Until now the software has only been used with genes from simple micro-organisms. If we want to consider use in plants and animals, we need to look at some fundamental differences, such as splicing. This process of removing introns from neosynthetic RNA allows the organism to have a gene encoding several proteins. But in our situation, this splicing of introns poses a real problem for us. It then becomes essential to know the exact splicing sites, as well as the signals recruiting the transcription and translation machinery for each gene of interest. We return here to the importance of optimising CAMEOS, as proposed in the modelling. And so, we could then imagine interlacing the second gene according to the same splicing (intron/exon) as the first, without having the certainty that each of these 2 genes would be expressed in the desired form. This improvement would be a considerable step forward for the future of CAMEOS.
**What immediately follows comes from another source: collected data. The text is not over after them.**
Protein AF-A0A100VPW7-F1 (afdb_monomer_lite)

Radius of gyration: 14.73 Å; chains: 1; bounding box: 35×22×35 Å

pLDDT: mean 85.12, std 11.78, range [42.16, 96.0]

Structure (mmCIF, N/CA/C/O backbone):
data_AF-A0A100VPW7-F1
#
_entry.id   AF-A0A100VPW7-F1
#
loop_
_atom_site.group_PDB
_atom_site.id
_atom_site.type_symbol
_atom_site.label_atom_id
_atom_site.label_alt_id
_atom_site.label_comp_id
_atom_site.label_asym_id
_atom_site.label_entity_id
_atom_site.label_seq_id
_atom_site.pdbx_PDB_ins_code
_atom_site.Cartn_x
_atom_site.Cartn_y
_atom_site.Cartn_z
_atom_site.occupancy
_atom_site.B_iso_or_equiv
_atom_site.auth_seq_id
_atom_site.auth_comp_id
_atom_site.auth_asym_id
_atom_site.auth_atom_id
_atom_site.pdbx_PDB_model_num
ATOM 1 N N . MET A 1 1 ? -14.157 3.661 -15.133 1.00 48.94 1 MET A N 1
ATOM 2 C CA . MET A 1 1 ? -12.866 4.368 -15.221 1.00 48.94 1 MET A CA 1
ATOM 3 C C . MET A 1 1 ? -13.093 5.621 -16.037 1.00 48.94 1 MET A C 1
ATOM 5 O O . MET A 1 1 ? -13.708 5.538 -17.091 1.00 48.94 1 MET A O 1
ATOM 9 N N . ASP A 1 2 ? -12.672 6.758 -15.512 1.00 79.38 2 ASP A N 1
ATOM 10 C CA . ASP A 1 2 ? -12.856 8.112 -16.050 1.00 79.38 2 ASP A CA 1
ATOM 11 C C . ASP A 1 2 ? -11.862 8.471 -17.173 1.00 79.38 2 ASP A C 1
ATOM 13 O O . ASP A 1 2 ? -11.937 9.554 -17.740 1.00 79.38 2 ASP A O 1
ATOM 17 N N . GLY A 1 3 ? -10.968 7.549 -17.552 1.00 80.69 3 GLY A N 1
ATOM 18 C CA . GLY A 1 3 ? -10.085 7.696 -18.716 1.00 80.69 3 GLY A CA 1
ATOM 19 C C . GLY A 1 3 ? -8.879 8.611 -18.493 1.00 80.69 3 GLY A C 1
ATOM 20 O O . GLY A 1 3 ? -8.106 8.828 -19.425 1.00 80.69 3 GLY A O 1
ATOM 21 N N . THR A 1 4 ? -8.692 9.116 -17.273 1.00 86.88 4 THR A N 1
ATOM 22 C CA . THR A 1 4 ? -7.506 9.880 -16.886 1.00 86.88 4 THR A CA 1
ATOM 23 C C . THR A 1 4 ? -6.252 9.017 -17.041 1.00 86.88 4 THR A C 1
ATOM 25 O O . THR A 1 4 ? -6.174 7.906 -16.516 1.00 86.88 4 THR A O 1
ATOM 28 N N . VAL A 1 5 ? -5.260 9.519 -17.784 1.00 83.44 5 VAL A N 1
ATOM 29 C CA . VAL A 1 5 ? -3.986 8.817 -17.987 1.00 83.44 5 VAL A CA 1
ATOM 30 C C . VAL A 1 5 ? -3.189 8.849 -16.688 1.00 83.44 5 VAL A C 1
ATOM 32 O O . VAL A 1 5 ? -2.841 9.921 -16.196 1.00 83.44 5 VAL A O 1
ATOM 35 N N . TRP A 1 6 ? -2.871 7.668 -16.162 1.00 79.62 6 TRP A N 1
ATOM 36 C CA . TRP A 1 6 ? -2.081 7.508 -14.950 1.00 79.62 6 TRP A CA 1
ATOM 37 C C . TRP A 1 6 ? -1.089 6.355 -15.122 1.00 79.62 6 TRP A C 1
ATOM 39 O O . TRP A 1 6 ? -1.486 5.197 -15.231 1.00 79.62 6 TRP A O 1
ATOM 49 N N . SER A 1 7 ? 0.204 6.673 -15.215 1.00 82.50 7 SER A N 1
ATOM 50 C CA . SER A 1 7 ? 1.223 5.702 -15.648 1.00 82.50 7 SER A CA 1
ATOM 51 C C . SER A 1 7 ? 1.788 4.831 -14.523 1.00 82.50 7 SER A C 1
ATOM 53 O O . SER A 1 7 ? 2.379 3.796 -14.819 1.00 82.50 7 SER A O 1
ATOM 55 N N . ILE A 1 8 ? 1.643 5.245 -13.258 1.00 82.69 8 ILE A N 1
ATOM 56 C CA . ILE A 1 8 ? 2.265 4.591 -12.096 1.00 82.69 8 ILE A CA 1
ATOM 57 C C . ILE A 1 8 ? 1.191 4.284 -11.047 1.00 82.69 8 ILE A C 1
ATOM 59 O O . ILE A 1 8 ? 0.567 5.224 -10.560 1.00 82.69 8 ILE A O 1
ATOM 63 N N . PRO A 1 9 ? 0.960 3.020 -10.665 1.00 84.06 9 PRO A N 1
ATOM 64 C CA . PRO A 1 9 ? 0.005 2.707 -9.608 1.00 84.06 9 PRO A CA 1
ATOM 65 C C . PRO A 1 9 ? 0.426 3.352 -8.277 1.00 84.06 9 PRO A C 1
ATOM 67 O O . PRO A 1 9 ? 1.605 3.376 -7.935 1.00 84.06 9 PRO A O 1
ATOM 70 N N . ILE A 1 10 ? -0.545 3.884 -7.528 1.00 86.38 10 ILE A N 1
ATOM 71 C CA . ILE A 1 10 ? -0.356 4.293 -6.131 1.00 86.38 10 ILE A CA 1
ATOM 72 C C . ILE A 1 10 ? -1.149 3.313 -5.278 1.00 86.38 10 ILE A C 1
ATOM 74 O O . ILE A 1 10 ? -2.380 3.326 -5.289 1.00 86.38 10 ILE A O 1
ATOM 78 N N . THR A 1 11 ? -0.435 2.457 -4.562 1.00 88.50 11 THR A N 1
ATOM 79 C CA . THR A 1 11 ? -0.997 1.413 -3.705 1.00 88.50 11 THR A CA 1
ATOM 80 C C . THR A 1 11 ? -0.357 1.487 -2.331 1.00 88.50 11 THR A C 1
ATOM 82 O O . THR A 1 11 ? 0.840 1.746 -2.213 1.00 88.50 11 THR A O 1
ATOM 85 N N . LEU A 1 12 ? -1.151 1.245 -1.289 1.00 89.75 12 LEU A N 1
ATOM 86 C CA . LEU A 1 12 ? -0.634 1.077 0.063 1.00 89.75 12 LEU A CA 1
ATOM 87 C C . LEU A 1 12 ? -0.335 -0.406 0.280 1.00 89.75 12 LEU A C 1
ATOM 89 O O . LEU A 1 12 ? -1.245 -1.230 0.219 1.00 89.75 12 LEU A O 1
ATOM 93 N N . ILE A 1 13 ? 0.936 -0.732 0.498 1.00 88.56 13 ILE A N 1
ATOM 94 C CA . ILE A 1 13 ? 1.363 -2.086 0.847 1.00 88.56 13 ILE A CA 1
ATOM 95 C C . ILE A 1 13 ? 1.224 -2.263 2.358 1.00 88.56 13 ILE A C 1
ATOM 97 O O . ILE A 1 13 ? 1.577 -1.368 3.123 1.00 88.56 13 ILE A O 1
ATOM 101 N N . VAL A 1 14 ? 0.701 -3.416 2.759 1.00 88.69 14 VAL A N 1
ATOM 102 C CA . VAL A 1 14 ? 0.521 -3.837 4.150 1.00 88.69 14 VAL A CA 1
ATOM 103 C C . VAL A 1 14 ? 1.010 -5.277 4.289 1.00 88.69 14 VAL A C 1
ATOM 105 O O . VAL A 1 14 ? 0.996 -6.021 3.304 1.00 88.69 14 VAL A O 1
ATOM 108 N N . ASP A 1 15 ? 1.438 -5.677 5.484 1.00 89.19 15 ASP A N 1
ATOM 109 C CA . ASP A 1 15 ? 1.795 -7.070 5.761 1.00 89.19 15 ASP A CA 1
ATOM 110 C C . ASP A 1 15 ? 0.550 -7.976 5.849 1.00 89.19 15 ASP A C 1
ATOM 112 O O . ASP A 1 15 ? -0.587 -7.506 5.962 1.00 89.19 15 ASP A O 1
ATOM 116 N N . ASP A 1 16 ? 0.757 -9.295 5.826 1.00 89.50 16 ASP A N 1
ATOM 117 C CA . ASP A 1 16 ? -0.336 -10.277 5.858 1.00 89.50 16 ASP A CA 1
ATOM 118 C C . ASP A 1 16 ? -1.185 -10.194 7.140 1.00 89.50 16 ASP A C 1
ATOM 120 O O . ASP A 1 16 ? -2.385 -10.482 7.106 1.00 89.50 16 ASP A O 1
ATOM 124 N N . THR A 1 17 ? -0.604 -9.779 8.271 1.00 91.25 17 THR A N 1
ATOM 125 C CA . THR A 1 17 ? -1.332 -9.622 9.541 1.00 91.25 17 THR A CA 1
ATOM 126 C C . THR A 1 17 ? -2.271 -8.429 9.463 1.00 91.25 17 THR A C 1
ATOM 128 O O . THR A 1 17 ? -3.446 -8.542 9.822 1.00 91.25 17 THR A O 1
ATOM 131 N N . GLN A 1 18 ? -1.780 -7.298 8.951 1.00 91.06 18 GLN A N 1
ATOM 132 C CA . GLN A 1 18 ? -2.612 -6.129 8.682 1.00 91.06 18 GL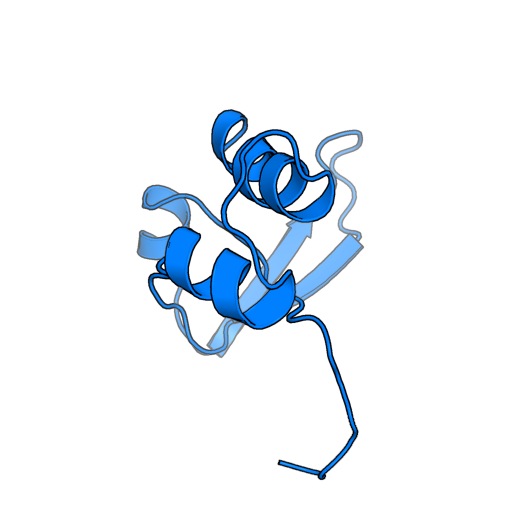N A CA 1
ATOM 133 C C . GLN A 1 18 ? -3.696 -6.464 7.658 1.00 91.06 18 GLN A C 1
ATOM 135 O O . GLN A 1 18 ? -4.873 -6.258 7.949 1.00 91.06 18 GLN A O 1
ATOM 140 N N . ALA A 1 19 ? -3.346 -7.068 6.521 1.00 92.19 19 ALA A N 1
ATOM 141 C CA . ALA A 1 19 ? -4.307 -7.470 5.494 1.00 92.19 19 ALA A CA 1
ATOM 142 C C . ALA A 1 19 ? -5.426 -8.368 6.050 1.00 92.19 19 ALA A C 1
ATOM 144 O O . ALA A 1 19 ? -6.592 -8.166 5.717 1.00 92.19 19 ALA A O 1
ATOM 145 N N . ALA A 1 20 ? -5.093 -9.320 6.928 1.00 93.31 20 ALA A N 1
ATOM 146 C CA . ALA A 1 20 ? -6.067 -10.205 7.567 1.00 93.31 20 ALA A CA 1
ATOM 147 C C . ALA A 1 20 ? -6.977 -9.490 8.580 1.00 93.31 20 ALA A C 1
ATOM 149 O O . ALA A 1 20 ? -8.079 -9.966 8.856 1.00 93.31 20 ALA A O 1
ATOM 150 N N . SER A 1 21 ? -6.522 -8.370 9.148 1.00 94.00 21 SER A N 1
ATOM 151 C CA . SER A 1 21 ? -7.315 -7.561 10.078 1.00 94.00 21 SER A CA 1
ATOM 152 C C . SER A 1 21 ? -8.258 -6.577 9.382 1.00 94.00 21 SER A C 1
ATOM 154 O O . SER A 1 21 ? -9.211 -6.121 10.012 1.00 94.00 21 SER A O 1
ATOM 156 N N . LEU A 1 22 ? -8.010 -6.276 8.101 1.00 94.31 22 LEU A N 1
ATOM 157 C CA . LEU A 1 22 ? -8.753 -5.272 7.350 1.00 94.31 22 LEU A CA 1
ATOM 158 C C . LEU A 1 22 ? -10.028 -5.833 6.697 1.00 94.31 22 LEU A C 1
ATOM 160 O O . LEU A 1 22 ? -10.102 -6.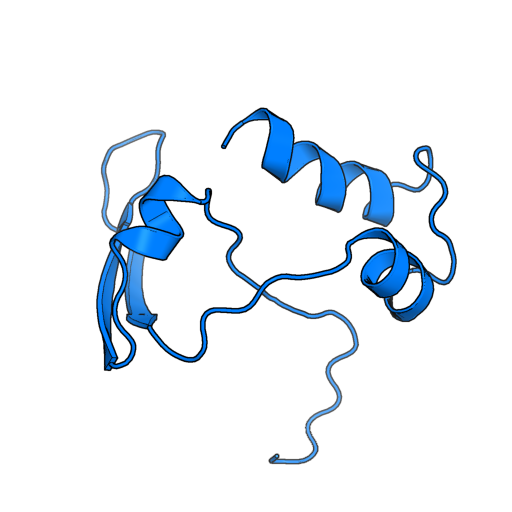988 6.271 1.00 94.31 22 LEU A O 1
ATOM 164 N N . GLN A 1 23 ? -11.041 -4.984 6.563 1.00 95.00 23 GLN A N 1
ATOM 165 C CA . GLN A 1 23 ? -12.335 -5.268 5.959 1.00 95.00 23 GLN A CA 1
ATOM 166 C C . GLN A 1 23 ? -12.703 -4.204 4.923 1.00 95.00 23 GLN A C 1
ATOM 168 O O . GLN A 1 23 ? -12.659 -3.003 5.178 1.00 95.00 23 GLN A O 1
ATOM 173 N N . ILE A 1 24 ? -13.151 -4.651 3.749 1.00 95.31 24 ILE A N 1
ATOM 174 C CA . ILE A 1 24 ? -13.631 -3.755 2.690 1.00 95.31 24 ILE A CA 1
ATOM 175 C C . ILE A 1 24 ? -14.791 -2.896 3.214 1.00 95.31 24 ILE A C 1
ATOM 177 O O . ILE A 1 24 ? -15.757 -3.414 3.777 1.00 95.31 24 ILE A O 1
ATOM 181 N N . GLY A 1 25 ? -14.708 -1.586 2.985 1.00 94.81 25 GLY A N 1
ATOM 182 C CA . GLY A 1 25 ? -15.675 -0.583 3.428 1.00 94.81 25 GLY A CA 1
ATOM 183 C C . GLY A 1 25 ? -15.406 -0.013 4.822 1.00 94.81 25 GLY A C 1
ATOM 184 O O . GLY A 1 25 ? -16.083 0.936 5.222 1.00 94.81 25 GLY A O 1
ATOM 185 N N . GLU A 1 26 ? -14.434 -0.542 5.570 1.00 94.44 26 GLU A N 1
ATOM 186 C CA . GLU A 1 26 ? -14.029 0.072 6.833 1.00 94.44 26 GLU A CA 1
ATOM 187 C C . GLU A 1 26 ? -13.236 1.367 6.596 1.00 94.44 26 GLU A C 1
ATOM 189 O O . GLU A 1 26 ? -12.657 1.581 5.530 1.00 94.44 26 GLU A O 1
ATOM 194 N N . ARG A 1 27 ? -13.160 2.219 7.625 1.00 95.19 27 ARG A N 1
ATOM 195 C CA . ARG A 1 27 ? -12.294 3.403 7.615 1.00 95.19 27 ARG A CA 1
ATOM 196 C C . ARG A 1 27 ? -11.147 3.238 8.592 1.00 95.19 27 ARG A C 1
ATOM 198 O O . ARG A 1 27 ? -11.374 3.160 9.799 1.00 95.19 27 ARG A O 1
ATOM 205 N N . VAL A 1 28 ? -9.930 3.290 8.069 1.00 93.50 28 VAL A N 1
ATOM 206 C CA . VAL A 1 28 ? -8.694 3.214 8.847 1.00 93.50 28 VAL A CA 1
ATOM 207 C C . VAL A 1 28 ? -7.991 4.562 8.902 1.00 93.50 28 VAL A C 1
ATOM 209 O O . VAL A 1 28 ? -8.156 5.413 8.026 1.00 93.50 28 VAL A O 1
ATOM 212 N N . LYS A 1 29 ? -7.208 4.768 9.961 1.00 93.88 29 LYS A N 1
ATOM 213 C CA . LYS A 1 29 ? -6.346 5.942 10.107 1.00 93.88 29 LYS A CA 1
ATOM 214 C C . LYS A 1 29 ? -4.982 5.639 9.509 1.00 93.88 29 LYS A C 1
ATOM 216 O O . LYS A 1 29 ? -4.383 4.625 9.849 1.00 93.88 29 LYS A O 1
ATOM 221 N N . LEU A 1 30 ? -4.486 6.549 8.681 1.00 91.50 30 LEU A N 1
ATOM 222 C CA . LEU A 1 30 ? -3.089 6.571 8.268 1.00 91.50 30 LEU A CA 1
ATOM 223 C C . LEU A 1 30 ? -2.319 7.357 9.325 1.00 91.50 30 LEU A C 1
ATOM 225 O O . LEU A 1 30 ? -2.597 8.539 9.535 1.00 91.50 30 LEU A O 1
ATOM 229 N N . VAL A 1 31 ? -1.424 6.681 10.038 1.00 89.56 31 VAL A N 1
ATOM 230 C CA . VAL A 1 31 ? -0.666 7.254 11.154 1.00 89.56 31 VAL A CA 1
ATOM 231 C C . VAL A 1 31 ? 0.807 7.298 10.773 1.00 89.56 31 VAL A C 1
ATOM 233 O O . VAL A 1 31 ? 1.366 6.274 10.386 1.00 89.56 31 VAL A O 1
ATOM 236 N N . ALA A 1 32 ? 1.427 8.473 10.878 1.00 81.88 32 ALA A N 1
ATOM 237 C CA . ALA A 1 32 ? 2.852 8.637 10.628 1.00 81.88 32 ALA A CA 1
ATOM 238 C C . ALA A 1 32 ? 3.673 7.963 11.734 1.00 81.88 32 ALA A C 1
ATOM 240 O O . ALA A 1 32 ? 3.482 8.259 12.916 1.00 81.88 32 ALA A O 1
ATOM 241 N N . ASP A 1 33 ? 4.625 7.117 11.339 1.00 77.81 33 ASP A N 1
ATOM 242 C CA . ASP A 1 33 ? 5.490 6.364 12.260 1.00 77.81 33 ASP A CA 1
ATOM 243 C C . ASP A 1 33 ? 6.310 7.280 13.191 1.00 77.81 33 ASP A C 1
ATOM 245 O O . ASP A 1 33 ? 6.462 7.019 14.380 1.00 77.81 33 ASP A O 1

Testing functionality of the entangled genes remains the main bottleneck

In the short six weeks we had in the laboratory during the summer, we were only able to clone (and characterize) one HuGenesS construct out of the twelve that were attempted. This construct, knt-gfp (BBa K3427001), encoded two proteins that appeared to have lost their function, a result that could be expected given the low identity scores of the modified proteins. However, even with higher scores, the functionality of the entangled genes needs to be tested experimentally, a process that constitutes the biggest bottleneck in full implementation.

Finally, the most important challenge to date is to succeed in informing potential users of such a bioinformatics possibility of containment and genetic stabilisation. It is only by communicating this novelty that HuGenesS will be able to propose advanced research and concrete improvements to make use of the immense potential of this technique.

The potential is there in the future to entangle more than two genes but to use all six frames!!!!